Your goal: In the records below, begin at the line that has "ATOM 208 O O" and stop after the line that has "ATOM 242 N N"; quote those lines verbatim and nothing more.

Recorded data:
•••••

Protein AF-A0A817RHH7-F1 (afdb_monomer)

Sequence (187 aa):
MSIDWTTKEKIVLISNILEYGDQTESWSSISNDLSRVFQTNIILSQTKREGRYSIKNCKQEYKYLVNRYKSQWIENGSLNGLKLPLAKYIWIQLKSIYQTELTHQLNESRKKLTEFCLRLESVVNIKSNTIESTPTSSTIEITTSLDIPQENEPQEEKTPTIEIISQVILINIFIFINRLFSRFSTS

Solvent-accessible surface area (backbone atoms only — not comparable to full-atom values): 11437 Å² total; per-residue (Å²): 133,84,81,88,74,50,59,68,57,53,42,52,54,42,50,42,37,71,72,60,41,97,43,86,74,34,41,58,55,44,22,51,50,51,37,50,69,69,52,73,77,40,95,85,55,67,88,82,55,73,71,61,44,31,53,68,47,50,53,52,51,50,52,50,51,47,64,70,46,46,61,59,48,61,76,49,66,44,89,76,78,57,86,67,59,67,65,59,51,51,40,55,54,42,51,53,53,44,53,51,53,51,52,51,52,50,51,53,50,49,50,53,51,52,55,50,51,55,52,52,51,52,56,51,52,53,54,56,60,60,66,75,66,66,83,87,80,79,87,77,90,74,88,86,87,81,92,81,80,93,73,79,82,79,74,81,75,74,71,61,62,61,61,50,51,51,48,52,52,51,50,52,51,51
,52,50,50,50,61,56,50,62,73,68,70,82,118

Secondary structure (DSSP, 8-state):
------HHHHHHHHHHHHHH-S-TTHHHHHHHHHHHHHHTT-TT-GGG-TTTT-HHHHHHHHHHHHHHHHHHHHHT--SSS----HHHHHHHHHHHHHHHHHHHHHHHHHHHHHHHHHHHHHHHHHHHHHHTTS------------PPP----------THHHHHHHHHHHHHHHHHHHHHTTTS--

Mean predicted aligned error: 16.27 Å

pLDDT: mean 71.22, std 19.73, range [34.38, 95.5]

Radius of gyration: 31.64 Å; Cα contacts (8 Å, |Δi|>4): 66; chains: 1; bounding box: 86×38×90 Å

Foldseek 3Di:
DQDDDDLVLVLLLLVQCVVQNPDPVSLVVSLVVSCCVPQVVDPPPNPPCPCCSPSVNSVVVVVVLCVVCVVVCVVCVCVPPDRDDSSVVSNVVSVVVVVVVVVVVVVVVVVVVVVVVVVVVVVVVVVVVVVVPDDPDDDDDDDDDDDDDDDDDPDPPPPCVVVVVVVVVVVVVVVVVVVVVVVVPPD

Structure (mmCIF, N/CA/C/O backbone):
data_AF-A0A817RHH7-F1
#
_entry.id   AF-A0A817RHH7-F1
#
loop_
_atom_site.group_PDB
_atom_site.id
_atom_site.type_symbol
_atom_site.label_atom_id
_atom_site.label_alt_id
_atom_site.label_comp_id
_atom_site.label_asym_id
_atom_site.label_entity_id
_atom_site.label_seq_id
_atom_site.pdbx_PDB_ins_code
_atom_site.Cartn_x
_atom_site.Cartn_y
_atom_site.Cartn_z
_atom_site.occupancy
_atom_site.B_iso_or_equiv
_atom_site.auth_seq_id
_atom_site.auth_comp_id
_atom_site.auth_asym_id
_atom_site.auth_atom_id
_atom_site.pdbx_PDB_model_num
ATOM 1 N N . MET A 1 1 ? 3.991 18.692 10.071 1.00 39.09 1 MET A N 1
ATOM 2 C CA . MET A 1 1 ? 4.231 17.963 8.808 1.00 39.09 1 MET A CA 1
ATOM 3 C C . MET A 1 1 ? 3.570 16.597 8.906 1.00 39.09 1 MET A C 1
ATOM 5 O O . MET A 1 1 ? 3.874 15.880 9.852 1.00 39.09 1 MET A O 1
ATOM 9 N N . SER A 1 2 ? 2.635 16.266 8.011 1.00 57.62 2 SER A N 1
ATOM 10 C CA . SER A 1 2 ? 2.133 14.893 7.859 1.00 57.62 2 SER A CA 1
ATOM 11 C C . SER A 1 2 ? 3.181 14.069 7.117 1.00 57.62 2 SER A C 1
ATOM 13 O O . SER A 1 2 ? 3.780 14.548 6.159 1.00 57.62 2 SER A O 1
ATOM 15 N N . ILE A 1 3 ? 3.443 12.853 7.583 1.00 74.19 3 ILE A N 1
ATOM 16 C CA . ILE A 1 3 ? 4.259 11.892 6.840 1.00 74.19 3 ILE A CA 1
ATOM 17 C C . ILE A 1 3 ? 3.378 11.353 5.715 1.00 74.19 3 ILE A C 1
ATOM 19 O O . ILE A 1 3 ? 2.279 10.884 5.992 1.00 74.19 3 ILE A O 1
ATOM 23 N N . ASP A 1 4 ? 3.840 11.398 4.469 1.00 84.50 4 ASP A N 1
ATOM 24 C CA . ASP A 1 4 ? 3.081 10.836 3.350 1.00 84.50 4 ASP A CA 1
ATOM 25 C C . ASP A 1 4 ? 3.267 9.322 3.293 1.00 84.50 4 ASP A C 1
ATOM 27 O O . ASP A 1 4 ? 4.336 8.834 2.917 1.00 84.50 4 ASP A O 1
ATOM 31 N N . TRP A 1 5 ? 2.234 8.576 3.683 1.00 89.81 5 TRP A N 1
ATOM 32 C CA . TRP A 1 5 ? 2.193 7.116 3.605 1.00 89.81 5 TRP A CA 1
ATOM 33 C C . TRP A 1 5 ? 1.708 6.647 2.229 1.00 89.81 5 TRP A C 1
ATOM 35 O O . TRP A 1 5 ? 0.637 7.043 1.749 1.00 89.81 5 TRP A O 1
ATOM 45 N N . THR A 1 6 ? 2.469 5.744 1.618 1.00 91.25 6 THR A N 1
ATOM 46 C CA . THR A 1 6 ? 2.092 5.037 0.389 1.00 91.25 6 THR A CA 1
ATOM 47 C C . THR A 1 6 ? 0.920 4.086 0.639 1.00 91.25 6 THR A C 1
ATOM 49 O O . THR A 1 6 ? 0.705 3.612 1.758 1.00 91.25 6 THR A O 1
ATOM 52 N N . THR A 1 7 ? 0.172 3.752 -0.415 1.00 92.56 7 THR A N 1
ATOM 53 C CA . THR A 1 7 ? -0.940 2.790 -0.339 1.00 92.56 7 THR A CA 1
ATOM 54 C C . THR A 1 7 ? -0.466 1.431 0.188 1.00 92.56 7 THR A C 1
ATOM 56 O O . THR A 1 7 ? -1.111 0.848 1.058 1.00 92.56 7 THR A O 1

•••••

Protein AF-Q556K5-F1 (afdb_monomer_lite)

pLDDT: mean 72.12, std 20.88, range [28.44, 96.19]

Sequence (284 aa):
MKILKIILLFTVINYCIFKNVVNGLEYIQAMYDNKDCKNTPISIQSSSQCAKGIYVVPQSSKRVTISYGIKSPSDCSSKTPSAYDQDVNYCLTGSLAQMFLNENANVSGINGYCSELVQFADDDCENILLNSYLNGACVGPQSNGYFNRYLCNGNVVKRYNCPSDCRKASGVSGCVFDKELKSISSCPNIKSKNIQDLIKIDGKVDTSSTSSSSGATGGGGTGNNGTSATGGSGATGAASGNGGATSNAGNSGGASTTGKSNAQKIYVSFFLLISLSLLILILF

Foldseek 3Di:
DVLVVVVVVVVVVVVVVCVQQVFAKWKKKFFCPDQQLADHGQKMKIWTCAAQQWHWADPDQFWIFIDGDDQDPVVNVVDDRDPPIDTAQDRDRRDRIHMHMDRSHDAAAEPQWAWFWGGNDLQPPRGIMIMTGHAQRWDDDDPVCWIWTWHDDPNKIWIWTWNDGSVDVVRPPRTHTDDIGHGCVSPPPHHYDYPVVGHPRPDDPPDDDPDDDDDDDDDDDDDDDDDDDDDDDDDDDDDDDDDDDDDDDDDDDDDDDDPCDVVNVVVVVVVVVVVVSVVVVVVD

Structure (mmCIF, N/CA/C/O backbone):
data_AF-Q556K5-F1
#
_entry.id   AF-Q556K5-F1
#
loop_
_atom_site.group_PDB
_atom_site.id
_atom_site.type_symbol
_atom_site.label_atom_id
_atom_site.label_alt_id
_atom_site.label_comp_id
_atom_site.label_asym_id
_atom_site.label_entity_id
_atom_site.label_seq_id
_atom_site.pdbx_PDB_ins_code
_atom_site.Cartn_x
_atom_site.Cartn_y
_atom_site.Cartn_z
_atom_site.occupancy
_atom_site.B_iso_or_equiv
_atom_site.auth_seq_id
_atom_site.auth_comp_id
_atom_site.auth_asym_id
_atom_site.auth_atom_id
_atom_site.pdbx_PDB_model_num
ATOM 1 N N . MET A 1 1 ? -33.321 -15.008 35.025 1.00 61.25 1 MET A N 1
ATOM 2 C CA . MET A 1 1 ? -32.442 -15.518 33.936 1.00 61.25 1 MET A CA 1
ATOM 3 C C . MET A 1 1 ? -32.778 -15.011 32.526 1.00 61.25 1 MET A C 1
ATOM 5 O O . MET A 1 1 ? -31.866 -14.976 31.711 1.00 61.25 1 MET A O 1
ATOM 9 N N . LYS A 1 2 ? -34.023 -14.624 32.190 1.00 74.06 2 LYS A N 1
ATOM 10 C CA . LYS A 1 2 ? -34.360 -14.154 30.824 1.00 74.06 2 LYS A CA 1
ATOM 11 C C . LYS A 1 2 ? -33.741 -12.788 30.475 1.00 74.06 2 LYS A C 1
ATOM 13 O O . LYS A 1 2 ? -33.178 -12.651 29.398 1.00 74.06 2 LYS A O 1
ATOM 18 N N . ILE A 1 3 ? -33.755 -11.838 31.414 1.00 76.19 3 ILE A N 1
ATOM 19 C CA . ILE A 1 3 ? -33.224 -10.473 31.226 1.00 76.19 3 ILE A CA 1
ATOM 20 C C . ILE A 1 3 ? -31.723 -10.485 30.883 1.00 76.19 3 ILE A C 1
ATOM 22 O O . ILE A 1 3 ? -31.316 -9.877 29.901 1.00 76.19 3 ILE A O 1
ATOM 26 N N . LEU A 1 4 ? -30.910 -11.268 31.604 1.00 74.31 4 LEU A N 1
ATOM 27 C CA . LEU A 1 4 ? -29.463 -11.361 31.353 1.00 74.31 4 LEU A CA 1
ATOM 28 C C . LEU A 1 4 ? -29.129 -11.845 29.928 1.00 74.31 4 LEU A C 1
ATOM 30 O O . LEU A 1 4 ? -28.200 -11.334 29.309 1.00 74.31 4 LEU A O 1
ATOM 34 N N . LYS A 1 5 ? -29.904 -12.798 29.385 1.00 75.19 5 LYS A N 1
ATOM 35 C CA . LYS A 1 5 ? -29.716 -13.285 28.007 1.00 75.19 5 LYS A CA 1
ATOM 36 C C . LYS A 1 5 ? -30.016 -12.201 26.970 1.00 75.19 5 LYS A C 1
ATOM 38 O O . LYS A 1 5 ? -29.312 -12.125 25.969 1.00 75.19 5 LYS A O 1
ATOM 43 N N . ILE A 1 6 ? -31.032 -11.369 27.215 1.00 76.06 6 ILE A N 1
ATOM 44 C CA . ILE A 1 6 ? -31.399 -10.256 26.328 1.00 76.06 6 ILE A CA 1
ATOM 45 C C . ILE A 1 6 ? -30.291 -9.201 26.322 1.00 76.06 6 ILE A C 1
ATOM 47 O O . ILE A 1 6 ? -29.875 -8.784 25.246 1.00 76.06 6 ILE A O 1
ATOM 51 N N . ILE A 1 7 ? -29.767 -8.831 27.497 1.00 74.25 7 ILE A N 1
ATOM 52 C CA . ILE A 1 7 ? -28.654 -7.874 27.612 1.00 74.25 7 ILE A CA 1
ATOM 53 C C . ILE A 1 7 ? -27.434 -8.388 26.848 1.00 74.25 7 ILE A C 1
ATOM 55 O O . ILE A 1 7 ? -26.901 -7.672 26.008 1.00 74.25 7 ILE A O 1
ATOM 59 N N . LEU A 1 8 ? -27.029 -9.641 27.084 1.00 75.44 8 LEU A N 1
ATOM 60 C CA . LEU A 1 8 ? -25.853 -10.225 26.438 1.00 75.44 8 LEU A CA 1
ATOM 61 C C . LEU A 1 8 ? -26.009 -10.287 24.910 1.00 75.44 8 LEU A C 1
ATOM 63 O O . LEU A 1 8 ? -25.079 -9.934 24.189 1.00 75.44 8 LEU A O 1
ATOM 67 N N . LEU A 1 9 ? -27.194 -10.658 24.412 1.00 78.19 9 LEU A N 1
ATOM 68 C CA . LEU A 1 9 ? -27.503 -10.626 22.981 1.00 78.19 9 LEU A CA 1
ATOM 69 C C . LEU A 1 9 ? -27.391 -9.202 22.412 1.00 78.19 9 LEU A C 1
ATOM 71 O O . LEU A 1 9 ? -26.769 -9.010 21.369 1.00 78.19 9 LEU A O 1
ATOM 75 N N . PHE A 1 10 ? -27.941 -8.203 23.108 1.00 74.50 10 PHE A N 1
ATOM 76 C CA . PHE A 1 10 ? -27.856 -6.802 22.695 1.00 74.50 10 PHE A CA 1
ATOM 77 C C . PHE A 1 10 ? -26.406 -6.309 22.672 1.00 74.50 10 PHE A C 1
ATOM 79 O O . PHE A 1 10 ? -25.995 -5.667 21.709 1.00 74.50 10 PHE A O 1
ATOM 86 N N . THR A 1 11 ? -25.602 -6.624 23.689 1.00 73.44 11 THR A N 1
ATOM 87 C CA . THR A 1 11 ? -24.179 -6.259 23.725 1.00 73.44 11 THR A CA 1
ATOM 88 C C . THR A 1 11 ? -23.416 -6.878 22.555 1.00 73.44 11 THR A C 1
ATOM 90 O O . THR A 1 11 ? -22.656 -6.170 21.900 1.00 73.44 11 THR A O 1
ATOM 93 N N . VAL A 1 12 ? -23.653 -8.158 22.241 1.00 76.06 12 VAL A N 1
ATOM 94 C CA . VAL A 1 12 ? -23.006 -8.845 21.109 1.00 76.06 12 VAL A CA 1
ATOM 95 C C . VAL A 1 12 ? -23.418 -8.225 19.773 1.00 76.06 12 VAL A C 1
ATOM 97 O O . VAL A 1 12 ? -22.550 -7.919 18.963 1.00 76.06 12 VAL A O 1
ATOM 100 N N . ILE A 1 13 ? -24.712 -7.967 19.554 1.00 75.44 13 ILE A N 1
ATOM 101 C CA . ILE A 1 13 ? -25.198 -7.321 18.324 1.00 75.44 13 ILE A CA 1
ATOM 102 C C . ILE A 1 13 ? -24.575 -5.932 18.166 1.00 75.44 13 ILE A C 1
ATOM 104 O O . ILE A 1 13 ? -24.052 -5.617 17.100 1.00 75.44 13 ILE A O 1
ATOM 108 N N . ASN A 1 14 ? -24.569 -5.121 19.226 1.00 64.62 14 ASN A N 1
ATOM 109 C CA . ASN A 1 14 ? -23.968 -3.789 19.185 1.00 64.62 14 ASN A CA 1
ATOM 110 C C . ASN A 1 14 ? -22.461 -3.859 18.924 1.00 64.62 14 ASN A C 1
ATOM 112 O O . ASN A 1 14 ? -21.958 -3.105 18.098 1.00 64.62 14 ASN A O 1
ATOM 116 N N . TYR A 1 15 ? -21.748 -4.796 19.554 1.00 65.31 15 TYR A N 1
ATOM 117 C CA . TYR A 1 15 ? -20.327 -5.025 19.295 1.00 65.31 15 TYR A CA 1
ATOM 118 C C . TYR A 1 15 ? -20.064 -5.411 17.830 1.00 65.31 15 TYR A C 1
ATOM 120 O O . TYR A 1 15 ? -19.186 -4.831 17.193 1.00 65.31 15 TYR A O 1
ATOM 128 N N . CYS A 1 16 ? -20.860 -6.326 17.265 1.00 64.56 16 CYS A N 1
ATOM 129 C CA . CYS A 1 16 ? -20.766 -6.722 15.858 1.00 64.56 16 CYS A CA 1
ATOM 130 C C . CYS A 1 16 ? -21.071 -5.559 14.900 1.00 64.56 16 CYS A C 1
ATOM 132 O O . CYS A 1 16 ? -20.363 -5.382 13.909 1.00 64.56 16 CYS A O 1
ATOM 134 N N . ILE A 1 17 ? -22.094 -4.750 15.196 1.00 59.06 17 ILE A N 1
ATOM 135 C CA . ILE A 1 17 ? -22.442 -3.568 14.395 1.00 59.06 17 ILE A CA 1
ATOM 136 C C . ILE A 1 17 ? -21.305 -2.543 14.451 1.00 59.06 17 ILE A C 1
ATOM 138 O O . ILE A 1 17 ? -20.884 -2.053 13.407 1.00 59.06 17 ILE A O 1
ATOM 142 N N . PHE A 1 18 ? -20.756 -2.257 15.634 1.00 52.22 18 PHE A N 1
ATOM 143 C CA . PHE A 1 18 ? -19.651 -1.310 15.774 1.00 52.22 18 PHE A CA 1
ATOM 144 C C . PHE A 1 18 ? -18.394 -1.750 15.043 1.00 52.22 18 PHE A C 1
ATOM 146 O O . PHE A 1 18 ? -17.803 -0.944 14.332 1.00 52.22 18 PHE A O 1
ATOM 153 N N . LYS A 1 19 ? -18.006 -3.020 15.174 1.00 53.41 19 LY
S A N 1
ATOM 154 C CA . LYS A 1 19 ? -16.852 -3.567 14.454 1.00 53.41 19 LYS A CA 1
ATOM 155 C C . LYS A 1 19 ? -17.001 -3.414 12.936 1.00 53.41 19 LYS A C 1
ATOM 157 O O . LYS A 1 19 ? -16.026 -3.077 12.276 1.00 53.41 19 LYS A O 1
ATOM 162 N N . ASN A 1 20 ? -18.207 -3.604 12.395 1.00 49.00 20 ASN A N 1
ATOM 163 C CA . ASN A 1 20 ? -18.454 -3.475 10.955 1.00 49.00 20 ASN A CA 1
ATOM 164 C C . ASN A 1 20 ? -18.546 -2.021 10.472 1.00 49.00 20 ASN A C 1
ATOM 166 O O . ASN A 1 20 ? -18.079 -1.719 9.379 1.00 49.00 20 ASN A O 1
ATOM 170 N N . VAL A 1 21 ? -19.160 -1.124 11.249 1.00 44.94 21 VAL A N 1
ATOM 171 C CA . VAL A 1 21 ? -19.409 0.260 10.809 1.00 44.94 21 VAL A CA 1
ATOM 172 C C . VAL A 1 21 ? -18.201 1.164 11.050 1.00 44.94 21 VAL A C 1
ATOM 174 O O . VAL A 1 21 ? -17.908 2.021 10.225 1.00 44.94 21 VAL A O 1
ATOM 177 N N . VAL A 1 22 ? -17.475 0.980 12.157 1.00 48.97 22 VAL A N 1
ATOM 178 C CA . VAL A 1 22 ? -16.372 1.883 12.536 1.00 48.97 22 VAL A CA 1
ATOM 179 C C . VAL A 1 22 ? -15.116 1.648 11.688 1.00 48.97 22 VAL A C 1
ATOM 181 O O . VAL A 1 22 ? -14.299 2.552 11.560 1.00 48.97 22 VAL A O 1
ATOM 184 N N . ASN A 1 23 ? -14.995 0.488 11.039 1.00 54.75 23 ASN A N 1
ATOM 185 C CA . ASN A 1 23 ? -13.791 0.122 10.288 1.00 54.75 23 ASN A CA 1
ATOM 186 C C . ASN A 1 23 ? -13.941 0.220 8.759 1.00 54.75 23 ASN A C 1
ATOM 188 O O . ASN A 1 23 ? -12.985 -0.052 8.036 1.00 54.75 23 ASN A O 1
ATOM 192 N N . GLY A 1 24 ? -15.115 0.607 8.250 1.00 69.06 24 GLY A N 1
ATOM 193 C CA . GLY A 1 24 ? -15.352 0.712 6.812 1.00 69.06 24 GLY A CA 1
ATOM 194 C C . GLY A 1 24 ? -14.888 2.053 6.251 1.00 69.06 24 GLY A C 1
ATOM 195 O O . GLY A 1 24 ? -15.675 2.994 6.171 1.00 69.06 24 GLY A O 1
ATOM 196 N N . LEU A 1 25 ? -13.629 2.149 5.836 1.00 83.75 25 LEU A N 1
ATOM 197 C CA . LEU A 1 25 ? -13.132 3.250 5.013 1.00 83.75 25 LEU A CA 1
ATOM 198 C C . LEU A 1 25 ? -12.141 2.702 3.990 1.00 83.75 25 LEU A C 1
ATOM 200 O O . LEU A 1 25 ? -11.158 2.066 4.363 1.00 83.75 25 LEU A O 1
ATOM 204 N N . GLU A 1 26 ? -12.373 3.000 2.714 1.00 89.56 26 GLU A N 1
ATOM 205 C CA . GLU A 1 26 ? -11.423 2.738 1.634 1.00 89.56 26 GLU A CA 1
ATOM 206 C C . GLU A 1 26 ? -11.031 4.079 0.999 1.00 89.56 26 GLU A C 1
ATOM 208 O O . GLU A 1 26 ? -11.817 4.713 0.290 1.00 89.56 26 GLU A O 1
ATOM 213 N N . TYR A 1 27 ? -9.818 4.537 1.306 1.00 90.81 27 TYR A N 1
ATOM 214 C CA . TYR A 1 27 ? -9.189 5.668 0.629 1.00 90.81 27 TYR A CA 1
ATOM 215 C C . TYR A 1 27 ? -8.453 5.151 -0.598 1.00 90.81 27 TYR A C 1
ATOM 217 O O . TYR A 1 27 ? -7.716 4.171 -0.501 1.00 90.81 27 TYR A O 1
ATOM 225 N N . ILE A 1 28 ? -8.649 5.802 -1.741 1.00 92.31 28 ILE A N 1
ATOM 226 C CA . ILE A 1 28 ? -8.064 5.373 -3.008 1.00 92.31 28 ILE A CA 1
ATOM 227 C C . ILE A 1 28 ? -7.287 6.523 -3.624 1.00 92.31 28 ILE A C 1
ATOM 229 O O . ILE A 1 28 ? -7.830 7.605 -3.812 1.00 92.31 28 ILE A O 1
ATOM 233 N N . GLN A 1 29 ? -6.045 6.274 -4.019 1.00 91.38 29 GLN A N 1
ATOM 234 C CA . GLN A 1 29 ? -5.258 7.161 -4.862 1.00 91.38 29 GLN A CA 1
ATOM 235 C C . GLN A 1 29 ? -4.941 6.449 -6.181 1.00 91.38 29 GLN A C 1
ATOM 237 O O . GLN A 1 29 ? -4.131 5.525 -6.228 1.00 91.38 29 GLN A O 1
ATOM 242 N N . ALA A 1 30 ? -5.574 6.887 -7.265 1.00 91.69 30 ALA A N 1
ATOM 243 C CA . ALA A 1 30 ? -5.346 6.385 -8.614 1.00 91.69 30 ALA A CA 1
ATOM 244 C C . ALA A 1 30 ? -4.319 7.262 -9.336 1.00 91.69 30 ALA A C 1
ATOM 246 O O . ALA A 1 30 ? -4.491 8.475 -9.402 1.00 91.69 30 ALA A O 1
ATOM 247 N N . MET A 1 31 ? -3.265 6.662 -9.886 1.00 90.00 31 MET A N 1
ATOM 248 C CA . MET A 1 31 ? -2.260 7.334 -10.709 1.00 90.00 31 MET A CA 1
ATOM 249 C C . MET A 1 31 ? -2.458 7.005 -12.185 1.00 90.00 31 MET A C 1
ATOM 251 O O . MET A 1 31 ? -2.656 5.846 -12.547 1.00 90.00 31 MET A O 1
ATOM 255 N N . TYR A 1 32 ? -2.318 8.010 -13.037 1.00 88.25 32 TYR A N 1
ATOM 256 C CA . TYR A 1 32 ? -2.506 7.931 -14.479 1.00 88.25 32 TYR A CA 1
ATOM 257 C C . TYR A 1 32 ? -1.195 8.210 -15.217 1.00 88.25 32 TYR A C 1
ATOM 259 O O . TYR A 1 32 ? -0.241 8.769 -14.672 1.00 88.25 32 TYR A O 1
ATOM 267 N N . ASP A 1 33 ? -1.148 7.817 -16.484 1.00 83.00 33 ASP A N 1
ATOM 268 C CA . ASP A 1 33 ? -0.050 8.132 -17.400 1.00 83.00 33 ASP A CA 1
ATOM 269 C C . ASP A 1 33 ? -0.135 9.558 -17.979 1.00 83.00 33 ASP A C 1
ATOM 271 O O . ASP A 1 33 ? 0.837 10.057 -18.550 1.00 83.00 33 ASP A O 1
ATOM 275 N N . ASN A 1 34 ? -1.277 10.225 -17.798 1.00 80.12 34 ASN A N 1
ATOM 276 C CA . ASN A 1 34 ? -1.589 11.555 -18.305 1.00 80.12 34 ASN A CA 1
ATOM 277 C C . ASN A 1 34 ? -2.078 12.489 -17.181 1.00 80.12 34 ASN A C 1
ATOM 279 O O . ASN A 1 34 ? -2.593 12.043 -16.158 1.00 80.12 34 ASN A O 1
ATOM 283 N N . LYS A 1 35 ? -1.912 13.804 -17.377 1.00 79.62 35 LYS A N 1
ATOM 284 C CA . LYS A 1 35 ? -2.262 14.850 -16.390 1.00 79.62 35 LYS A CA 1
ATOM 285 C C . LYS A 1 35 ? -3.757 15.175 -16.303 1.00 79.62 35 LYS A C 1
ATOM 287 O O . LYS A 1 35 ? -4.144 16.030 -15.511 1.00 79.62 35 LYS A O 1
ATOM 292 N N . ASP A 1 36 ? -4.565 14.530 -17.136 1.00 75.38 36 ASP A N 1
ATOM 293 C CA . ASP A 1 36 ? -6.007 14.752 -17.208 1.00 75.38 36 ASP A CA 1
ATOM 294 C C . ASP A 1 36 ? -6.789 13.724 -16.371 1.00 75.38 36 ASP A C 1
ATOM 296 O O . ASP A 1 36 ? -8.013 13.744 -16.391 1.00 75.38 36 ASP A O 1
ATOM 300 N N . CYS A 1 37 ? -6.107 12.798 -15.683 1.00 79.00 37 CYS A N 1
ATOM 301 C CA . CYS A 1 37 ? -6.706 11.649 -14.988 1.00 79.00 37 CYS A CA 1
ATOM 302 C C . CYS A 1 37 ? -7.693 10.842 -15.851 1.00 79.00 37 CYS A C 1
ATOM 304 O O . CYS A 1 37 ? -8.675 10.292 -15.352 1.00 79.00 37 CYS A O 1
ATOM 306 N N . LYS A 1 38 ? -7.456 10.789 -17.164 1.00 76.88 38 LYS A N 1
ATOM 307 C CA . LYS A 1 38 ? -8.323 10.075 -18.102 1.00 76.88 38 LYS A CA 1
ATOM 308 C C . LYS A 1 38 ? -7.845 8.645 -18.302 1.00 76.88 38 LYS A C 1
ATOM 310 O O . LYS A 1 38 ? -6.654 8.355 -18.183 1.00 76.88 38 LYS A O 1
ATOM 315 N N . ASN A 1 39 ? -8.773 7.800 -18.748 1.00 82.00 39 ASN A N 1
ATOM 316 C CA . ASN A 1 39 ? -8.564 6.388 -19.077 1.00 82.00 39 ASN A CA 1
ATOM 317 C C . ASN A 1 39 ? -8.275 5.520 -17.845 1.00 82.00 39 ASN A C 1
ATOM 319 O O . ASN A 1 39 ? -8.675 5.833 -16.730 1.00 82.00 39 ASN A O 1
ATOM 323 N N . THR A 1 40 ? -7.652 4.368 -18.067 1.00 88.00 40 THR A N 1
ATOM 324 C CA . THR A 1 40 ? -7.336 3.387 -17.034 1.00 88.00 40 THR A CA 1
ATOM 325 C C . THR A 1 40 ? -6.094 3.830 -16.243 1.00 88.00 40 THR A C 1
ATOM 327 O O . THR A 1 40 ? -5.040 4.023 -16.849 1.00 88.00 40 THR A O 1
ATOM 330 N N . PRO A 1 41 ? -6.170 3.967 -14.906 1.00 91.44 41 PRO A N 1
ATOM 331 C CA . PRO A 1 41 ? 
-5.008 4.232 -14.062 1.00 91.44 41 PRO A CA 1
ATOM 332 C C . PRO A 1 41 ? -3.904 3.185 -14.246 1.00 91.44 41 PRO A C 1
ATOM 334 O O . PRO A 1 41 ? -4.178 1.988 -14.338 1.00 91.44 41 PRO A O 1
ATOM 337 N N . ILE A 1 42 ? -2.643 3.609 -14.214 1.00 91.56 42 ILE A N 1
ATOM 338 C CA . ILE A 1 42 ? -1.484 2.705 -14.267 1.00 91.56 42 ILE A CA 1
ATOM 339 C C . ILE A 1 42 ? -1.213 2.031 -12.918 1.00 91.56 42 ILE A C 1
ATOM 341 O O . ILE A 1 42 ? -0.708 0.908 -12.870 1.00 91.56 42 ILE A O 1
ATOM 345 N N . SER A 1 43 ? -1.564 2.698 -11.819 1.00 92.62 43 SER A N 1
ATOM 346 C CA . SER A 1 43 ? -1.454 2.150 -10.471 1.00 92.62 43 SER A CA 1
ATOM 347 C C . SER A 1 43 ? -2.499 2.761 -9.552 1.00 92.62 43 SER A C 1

•••••

Result of the task:
ATOM 208 O O . GLU A 1 26 ? -11.817 4.713 0.290 1.00 89.56 26 GLU A O 1
ATOM 213 N N . TYR A 1 27 ? -9.818 4.537 1.306 1.00 90.81 27 TYR A N 1
ATOM 214 C CA . TYR A 1 27 ? -9.189 5.668 0.629 1.00 90.81 27 TYR A CA 1
ATOM 215 C C . TYR A 1 27 ? -8.453 5.151 -0.598 1.00 90.81 27 TYR A C 1
ATOM 217 O O . TYR A 1 27 ? -7.716 4.171 -0.501 1.00 90.81 27 TYR A O 1
ATOM 225 N N . ILE A 1 28 ? -8.649 5.802 -1.741 1.00 92.31 28 ILE A N 1
ATOM 226 C CA . ILE A 1 28 ? -8.064 5.373 -3.008 1.00 92.31 28 ILE A CA 1
ATOM 227 C C . ILE A 1 28 ? -7.287 6.523 -3.624 1.00 92.31 28 ILE A C 1
ATOM 229 O O . ILE A 1 28 ? -7.830 7.605 -3.812 1.00 92.31 28 ILE A O 1
ATOM 233 N N . GLN A 1 29 ? -6.045 6.274 -4.019 1.00 91.38 29 GLN A N 1
ATOM 234 C CA . GLN A 1 29 ? -5.258 7.161 -4.862 1.00 91.38 29 GLN A CA 1
ATOM 235 C C . GLN A 1 29 ? -4.941 6.449 -6.181 1.00 91.38 29 GLN A C 1
ATOM 237 O O . GLN A 1 29 ? -4.131 5.525 -6.228 1.00 91.38 29 GLN A O 1
ATOM 242 N N . ALA A 1 30 ? -5.574 6.887 -7.265 1.00 91.69 30 ALA A N 1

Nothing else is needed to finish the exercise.